# Topic Sponsor: ThePaintStore.com



## Nathan (Jul 21, 2003)

We have a new sponsor for the Painting Topic and I'm pretty excited about it. It's a new website called:

*www.ThePaintStore.com* 

They are selling wholesale painting supplies and their prices are *really good*.

Please take a moment to check them out and make sure to tell them that you heard about them on ContractorTalk.com

Thanks :thumbsup:


----------



## slickshift (Jun 14, 2005)

Welcome www.ThePaintStore.com !


----------



## Richard (May 21, 2006)

good site...they definitely favor wooster and corona, but hey...they are good companies--wish they sold my purdy pro extra glide 3" brushes, but you cant have it all....

wonder what their shipping costs are like, I forgot to check


----------



## AAPaint (Apr 18, 2005)

Hey cool...I think I got a direct mail piece from them recently advertising 98 cent 5 gallon screens. I definitely plan on putting an order in with them. Would be nice to see a little more selection as mentioned though.


----------



## mdshunk (Mar 13, 2005)

I just ordered some drops and runners from them. I like to keep them on hand for walking in and out of occupied homes to keep the carpet clean. Snowy weather is upon us.

The drops and runners were super cheap, I thought, but the shipping was a tad more than I had anticipated.


----------



## JNLP (Oct 21, 2006)

WOW! I was just getting ready to buy some more stuff. Glad I saw this. Wooster brushes here: $16.99 - On that site: $9.23!!! I'm happy now. :thumbup:


----------



## PaintPro (Dec 7, 2006)

I called these guys, really helpful and nice.
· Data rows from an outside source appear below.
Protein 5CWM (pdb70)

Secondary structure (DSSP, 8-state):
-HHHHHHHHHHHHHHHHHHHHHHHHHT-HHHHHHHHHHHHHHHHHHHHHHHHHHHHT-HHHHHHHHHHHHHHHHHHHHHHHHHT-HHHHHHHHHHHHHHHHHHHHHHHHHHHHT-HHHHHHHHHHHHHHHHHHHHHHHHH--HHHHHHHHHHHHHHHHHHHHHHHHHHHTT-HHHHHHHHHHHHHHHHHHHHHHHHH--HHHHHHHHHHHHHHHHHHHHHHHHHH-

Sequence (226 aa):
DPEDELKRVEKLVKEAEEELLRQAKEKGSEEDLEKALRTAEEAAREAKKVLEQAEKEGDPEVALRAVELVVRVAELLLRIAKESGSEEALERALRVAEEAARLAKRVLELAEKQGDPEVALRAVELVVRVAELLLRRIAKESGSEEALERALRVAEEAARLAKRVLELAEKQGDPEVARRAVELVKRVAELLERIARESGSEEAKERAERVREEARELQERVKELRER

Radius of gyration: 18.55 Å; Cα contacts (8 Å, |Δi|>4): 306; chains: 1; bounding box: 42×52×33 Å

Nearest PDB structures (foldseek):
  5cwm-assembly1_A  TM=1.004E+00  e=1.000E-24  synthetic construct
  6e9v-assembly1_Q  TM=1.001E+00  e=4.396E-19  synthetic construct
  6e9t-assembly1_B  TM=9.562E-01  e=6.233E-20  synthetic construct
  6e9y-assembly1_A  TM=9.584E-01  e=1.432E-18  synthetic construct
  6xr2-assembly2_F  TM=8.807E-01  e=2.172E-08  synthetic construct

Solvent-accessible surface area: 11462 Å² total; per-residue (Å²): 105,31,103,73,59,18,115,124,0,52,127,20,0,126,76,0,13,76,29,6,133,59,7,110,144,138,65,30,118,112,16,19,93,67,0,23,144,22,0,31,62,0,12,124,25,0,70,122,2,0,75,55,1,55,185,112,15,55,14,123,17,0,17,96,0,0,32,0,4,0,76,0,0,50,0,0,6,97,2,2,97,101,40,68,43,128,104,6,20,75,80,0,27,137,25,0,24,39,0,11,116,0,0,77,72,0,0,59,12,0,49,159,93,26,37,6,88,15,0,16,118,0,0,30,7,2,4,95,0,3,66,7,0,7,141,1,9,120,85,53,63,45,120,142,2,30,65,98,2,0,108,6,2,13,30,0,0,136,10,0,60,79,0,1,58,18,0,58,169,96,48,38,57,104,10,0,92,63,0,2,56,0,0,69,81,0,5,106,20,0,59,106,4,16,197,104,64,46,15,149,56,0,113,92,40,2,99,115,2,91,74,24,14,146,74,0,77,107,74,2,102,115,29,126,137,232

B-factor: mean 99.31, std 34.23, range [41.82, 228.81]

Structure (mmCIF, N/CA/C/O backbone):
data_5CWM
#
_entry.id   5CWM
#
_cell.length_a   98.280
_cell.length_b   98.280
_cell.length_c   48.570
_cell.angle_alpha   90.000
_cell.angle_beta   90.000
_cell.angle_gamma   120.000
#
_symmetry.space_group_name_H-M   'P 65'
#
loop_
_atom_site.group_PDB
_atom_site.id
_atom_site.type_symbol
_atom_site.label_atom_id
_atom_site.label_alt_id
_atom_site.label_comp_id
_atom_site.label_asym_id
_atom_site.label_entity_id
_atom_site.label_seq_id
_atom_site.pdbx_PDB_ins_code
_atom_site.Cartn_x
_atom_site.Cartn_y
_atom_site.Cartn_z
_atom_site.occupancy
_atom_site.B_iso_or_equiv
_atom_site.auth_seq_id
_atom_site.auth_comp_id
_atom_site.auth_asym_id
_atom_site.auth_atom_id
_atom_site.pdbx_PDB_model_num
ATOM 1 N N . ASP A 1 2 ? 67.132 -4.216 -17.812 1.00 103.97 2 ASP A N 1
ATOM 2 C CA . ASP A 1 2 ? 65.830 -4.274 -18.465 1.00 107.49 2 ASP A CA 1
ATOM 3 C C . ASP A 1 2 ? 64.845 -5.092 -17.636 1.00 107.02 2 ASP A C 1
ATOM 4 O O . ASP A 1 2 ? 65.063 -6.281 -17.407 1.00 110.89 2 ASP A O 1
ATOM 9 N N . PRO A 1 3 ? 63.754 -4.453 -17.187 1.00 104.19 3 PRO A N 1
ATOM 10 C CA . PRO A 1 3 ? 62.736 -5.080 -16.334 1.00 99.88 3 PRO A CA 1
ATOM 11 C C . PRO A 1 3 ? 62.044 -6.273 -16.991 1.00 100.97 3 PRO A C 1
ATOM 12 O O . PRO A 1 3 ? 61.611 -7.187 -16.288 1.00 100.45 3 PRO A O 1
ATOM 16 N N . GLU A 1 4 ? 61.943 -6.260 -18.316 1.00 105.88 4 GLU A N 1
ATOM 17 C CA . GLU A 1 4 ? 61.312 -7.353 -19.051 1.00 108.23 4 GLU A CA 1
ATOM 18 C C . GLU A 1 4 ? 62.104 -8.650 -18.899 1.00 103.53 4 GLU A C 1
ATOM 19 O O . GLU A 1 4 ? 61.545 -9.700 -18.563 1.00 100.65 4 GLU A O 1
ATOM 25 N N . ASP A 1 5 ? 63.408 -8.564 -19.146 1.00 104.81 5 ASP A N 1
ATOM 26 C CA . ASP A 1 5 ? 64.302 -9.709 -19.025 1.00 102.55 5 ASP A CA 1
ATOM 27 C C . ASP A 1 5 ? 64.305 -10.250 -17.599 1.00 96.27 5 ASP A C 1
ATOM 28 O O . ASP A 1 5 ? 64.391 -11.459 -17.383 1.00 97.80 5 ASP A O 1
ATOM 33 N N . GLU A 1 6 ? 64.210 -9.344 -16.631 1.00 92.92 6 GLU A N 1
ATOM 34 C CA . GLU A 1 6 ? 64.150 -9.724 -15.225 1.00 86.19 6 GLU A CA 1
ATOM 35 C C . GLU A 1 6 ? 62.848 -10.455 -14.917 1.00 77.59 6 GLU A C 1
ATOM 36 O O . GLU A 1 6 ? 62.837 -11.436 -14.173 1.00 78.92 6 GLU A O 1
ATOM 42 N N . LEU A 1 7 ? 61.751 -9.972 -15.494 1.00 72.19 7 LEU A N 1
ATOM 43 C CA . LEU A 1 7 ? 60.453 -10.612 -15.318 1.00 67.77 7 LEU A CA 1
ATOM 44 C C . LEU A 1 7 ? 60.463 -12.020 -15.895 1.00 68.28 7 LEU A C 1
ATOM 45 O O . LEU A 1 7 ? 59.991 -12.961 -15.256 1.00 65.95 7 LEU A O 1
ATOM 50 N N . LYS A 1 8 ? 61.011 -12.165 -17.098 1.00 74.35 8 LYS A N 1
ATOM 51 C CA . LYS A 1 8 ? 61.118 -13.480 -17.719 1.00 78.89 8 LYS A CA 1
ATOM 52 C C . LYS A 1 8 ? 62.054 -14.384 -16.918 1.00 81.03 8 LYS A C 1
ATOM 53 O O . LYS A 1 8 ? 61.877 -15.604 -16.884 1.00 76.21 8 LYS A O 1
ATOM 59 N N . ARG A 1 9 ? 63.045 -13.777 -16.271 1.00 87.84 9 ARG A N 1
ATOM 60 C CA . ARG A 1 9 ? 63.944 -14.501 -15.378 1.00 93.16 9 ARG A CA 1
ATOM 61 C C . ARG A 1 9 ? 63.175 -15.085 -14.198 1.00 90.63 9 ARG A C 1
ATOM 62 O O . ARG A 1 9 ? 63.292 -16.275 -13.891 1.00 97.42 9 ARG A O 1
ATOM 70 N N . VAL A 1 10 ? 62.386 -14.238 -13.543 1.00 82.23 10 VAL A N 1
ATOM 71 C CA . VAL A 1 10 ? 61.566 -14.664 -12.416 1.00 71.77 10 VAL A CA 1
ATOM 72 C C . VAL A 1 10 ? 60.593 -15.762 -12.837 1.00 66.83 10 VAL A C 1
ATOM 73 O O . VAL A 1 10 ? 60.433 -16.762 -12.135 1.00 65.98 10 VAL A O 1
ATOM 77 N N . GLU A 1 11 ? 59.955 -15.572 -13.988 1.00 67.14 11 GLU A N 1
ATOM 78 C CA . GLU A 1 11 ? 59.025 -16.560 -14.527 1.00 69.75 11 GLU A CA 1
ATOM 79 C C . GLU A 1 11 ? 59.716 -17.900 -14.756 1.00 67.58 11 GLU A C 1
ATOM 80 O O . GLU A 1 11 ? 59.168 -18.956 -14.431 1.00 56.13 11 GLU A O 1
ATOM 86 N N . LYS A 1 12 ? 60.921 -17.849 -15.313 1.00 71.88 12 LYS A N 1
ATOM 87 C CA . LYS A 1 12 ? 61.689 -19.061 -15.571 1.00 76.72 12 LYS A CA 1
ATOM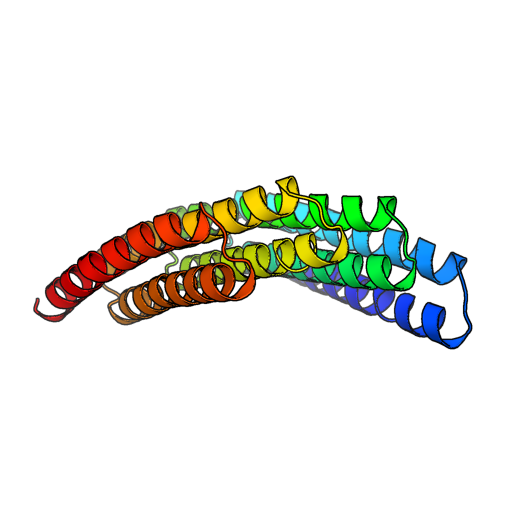 88 C C . LYS A 1 12 ? 62.062 -19.751 -14.264 1.00 69.72 12 LYS A C 1
ATOM 89 O O . LYS A 1 12 ? 62.073 -20.980 -14.185 1.00 67.43 12 LYS A O 1
ATOM 95 N N . LEU A 1 13 ? 62.367 -18.958 -13.241 1.00 66.71 13 LEU A N 1
ATOM 96 C CA . LEU A 1 13 ? 62.669 -19.510 -11.925 1.00 65.95 13 LEU A CA 1
ATOM 97 C C . LEU A 1 13 ? 61.445 -20.203 -11.337 1.00 63.13 13 LEU A C 1
ATOM 98 O O . LEU A 1 13 ? 61.556 -21.264 -10.722 1.00 61.04 13 LEU A O 1
ATOM 103 N N . VAL A 1 14 ? 60.278 -19.597 -11.532 1.00 60.45 14 VAL A N 1
ATOM 104 C CA . VAL A 1 14 ? 59.026 -20.173 -11.057 1.00 59.23 14 VAL A CA 1
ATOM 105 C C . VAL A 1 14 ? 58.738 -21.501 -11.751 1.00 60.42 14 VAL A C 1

Bought the Wooster Super Fab covers at half the price of what I pay at my local shop. The prices are really, really good, hope they stay around a while! My order shipped the same day. Has anyone else ordered from them?


----------



## b34nz (Dec 7, 2006)

Added to my favs, I'm going to buy some of the brushes for staining and see how they work!


----------



## metomeya (Apr 20, 2006)

Anyone order from them yet? What are the shipping prices?


----------



## Nathan (Jul 21, 2003)

metomeya said:


> Anyone order from them yet? What are the shipping prices?


What I can tell you is that over the last two days they have been watching this thread closely and making changes based on your feedback. They are very responsive.
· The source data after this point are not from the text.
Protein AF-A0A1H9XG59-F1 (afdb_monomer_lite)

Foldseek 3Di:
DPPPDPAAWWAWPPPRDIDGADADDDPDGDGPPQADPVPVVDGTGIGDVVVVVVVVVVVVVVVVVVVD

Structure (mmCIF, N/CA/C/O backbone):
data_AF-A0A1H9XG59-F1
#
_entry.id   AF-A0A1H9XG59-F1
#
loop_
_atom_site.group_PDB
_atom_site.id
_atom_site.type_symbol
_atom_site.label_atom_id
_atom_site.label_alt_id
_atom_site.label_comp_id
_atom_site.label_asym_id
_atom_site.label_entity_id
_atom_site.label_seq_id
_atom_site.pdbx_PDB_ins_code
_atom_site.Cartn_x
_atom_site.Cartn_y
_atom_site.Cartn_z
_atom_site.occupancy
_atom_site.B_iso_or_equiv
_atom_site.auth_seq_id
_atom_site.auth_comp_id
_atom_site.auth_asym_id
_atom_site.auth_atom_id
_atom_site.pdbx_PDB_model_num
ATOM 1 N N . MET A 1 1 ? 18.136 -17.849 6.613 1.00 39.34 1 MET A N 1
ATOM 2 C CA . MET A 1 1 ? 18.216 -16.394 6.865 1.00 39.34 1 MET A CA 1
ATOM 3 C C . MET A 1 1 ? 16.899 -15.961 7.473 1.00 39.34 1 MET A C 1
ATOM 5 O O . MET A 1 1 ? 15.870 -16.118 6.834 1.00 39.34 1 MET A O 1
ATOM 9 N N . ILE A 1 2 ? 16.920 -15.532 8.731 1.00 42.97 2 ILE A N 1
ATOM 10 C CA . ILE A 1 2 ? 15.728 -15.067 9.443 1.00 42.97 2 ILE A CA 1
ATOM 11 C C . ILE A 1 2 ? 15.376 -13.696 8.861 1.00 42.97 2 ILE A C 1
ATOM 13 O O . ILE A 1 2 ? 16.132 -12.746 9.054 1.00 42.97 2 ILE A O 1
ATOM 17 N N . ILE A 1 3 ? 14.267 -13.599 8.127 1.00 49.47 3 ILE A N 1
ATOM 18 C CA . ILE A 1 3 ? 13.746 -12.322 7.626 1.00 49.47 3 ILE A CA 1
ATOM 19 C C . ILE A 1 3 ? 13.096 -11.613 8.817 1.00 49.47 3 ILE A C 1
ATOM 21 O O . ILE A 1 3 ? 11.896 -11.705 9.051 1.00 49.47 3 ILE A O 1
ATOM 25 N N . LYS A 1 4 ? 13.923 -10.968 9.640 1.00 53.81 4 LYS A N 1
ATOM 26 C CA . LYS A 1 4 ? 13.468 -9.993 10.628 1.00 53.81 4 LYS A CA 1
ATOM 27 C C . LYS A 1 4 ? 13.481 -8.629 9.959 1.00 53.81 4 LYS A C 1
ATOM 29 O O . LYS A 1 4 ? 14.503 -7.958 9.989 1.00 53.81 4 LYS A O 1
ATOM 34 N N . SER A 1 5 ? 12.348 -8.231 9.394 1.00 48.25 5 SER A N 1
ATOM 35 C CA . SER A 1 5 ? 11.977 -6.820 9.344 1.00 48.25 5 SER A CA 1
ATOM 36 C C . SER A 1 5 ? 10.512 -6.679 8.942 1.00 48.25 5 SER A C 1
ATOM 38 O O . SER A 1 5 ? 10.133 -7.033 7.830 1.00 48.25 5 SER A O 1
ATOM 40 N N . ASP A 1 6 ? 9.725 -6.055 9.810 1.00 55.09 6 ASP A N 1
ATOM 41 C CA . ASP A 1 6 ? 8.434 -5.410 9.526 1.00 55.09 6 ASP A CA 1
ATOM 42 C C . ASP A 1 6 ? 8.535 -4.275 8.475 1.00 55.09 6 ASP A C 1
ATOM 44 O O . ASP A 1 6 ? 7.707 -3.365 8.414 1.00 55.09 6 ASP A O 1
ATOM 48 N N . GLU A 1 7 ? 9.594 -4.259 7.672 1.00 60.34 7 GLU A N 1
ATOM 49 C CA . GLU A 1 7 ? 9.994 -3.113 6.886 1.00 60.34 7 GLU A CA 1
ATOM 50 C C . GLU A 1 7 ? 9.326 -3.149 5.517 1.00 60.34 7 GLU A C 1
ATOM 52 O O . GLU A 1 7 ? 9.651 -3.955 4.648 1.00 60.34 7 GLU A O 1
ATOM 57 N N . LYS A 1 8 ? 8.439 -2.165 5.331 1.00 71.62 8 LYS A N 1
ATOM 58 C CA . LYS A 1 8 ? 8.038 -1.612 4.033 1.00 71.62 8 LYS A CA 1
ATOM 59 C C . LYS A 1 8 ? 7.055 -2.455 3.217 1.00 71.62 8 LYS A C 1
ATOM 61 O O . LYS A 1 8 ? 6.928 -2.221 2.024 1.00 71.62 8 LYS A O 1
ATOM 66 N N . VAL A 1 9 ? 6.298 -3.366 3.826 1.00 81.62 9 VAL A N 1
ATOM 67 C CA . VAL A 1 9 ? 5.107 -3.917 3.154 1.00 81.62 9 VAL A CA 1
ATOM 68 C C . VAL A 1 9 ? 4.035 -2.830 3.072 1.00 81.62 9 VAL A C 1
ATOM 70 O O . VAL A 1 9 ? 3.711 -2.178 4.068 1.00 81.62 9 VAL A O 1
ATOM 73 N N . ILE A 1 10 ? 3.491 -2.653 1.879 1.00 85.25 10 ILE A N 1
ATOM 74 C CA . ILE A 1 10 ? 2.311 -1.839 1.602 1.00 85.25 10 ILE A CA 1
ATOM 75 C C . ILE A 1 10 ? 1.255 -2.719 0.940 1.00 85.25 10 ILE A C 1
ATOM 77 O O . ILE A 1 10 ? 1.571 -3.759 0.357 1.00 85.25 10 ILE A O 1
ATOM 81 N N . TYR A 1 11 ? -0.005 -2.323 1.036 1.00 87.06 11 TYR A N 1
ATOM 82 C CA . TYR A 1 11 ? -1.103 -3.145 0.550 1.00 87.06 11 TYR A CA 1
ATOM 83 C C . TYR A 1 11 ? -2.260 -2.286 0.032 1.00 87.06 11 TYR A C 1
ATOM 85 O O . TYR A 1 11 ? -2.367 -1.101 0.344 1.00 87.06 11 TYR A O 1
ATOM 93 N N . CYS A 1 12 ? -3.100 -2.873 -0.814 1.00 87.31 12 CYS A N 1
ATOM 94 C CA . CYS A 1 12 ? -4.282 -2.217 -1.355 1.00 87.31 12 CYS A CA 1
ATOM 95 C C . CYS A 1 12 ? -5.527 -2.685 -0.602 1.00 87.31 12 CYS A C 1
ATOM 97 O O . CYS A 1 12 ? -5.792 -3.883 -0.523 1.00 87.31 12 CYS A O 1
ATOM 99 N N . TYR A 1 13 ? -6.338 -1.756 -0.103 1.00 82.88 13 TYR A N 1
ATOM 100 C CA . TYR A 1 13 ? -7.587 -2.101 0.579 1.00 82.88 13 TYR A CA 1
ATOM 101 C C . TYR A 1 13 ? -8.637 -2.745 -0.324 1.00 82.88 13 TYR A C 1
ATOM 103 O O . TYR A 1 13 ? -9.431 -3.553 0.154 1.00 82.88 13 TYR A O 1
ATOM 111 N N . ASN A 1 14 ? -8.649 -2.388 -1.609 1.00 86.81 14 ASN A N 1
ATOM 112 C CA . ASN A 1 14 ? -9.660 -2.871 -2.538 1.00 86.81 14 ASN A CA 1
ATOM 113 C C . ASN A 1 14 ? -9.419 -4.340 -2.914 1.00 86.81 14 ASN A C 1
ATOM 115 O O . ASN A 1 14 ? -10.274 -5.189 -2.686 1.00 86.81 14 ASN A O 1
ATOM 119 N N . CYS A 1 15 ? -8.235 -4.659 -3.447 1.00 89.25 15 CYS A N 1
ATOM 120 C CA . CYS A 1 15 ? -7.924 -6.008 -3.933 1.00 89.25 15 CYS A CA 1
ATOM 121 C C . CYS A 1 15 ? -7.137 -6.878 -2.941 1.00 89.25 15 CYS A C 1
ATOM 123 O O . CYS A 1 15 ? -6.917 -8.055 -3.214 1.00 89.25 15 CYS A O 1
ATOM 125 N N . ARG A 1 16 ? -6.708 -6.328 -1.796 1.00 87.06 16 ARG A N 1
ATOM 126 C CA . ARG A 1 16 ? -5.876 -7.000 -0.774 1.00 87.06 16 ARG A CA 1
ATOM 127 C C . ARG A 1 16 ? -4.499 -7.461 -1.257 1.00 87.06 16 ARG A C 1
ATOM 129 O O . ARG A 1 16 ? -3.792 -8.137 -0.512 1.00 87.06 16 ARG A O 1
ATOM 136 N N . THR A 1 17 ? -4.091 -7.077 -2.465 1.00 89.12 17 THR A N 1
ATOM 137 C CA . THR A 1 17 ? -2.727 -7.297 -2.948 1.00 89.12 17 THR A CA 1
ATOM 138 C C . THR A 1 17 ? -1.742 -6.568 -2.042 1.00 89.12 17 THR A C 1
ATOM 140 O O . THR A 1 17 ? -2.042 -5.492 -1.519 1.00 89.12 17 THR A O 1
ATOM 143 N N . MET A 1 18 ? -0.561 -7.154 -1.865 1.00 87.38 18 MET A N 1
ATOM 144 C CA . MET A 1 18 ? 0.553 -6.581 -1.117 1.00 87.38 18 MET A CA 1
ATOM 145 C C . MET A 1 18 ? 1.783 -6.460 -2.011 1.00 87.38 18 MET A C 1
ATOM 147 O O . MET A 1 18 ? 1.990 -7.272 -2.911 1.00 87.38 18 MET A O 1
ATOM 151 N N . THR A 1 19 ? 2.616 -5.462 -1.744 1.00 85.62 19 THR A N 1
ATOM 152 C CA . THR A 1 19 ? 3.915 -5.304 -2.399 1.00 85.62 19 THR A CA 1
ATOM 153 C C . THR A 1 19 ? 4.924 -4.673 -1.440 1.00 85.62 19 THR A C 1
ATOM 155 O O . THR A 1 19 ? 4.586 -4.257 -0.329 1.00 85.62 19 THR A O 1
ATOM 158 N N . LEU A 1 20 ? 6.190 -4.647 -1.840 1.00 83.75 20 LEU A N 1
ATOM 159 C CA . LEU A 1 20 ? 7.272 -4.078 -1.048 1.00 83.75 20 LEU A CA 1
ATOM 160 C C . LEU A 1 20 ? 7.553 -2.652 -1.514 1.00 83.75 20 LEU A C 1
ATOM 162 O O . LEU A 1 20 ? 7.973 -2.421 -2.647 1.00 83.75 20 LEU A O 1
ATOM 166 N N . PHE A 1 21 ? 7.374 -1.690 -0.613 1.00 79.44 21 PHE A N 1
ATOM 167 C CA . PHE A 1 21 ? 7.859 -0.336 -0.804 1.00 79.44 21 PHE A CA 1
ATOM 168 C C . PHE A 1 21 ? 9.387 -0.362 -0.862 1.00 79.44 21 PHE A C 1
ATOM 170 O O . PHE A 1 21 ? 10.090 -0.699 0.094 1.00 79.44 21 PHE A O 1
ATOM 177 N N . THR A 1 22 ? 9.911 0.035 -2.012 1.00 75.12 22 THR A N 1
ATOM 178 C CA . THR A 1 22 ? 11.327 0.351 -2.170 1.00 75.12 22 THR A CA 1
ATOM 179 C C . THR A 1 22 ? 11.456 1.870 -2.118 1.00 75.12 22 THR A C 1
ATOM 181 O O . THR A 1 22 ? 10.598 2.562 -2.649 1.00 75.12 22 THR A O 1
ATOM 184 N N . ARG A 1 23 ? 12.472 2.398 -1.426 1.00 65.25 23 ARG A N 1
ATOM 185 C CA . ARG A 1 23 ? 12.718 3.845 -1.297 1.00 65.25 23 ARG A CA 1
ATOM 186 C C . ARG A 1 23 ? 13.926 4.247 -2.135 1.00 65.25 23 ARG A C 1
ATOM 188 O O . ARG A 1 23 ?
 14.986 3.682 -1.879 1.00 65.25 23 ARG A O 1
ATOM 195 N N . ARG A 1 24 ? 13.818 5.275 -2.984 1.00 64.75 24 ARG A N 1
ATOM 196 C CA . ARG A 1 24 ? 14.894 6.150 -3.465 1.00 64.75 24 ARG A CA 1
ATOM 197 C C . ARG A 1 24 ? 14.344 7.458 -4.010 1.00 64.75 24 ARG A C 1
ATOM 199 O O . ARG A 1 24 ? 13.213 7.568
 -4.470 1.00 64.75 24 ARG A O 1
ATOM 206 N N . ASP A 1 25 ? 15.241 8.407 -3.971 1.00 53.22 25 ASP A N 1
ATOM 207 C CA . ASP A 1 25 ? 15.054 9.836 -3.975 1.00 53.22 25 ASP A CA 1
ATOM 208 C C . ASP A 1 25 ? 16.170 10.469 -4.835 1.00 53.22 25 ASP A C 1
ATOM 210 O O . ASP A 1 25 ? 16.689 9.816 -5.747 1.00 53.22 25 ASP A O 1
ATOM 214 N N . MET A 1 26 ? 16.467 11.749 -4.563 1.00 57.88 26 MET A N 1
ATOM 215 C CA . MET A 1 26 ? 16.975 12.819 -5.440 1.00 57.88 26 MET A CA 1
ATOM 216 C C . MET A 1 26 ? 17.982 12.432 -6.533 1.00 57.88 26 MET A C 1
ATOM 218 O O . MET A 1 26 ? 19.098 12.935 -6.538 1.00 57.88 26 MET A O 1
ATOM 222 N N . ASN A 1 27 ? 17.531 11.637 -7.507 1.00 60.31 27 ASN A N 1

Based on your feedback they changed to a simple sliding scale for shipping costs:













I think one of the owners is going to register and answer questions for you guys soon. :thumbsup:


----------



## AAPaint (Apr 18, 2005)

I placed an order today. Finally got some of those wooster 50/50's PWG likes to rave about. After using the SW 50/50 naps for over a year, I think I'm gonna try these. Prices are nice here, so I bought a case of em. Also picked up a case of roller screens, a box of butyl runners, and a case of sanding sponges. Didn't even get in the van to go to the paint store, hah! I like this place....Buying supplies here is a no brainer. Even with shipping I'm sure I've come out way ahead of what my local stores would do for me and I didn't have to ASK, BEG, or anything. Just got a great price for shopping!


----------



## b34nz (Dec 7, 2006)

edit, nvm


----------



## JNLP (Oct 21, 2006)

More selection would be great. Things I personally would like to see them offer (although I may be the only one, lol).

Brushes could be in more sizes (my fav is only in the 2.5).
Better selection of extension poles. They don't carry any I would use.
Nothing for a "big bad" 18" guys either (buckets, wide boys, naps).
Better tools (5/1s, caulking guns, puddy knifes, window glazing tools, ect)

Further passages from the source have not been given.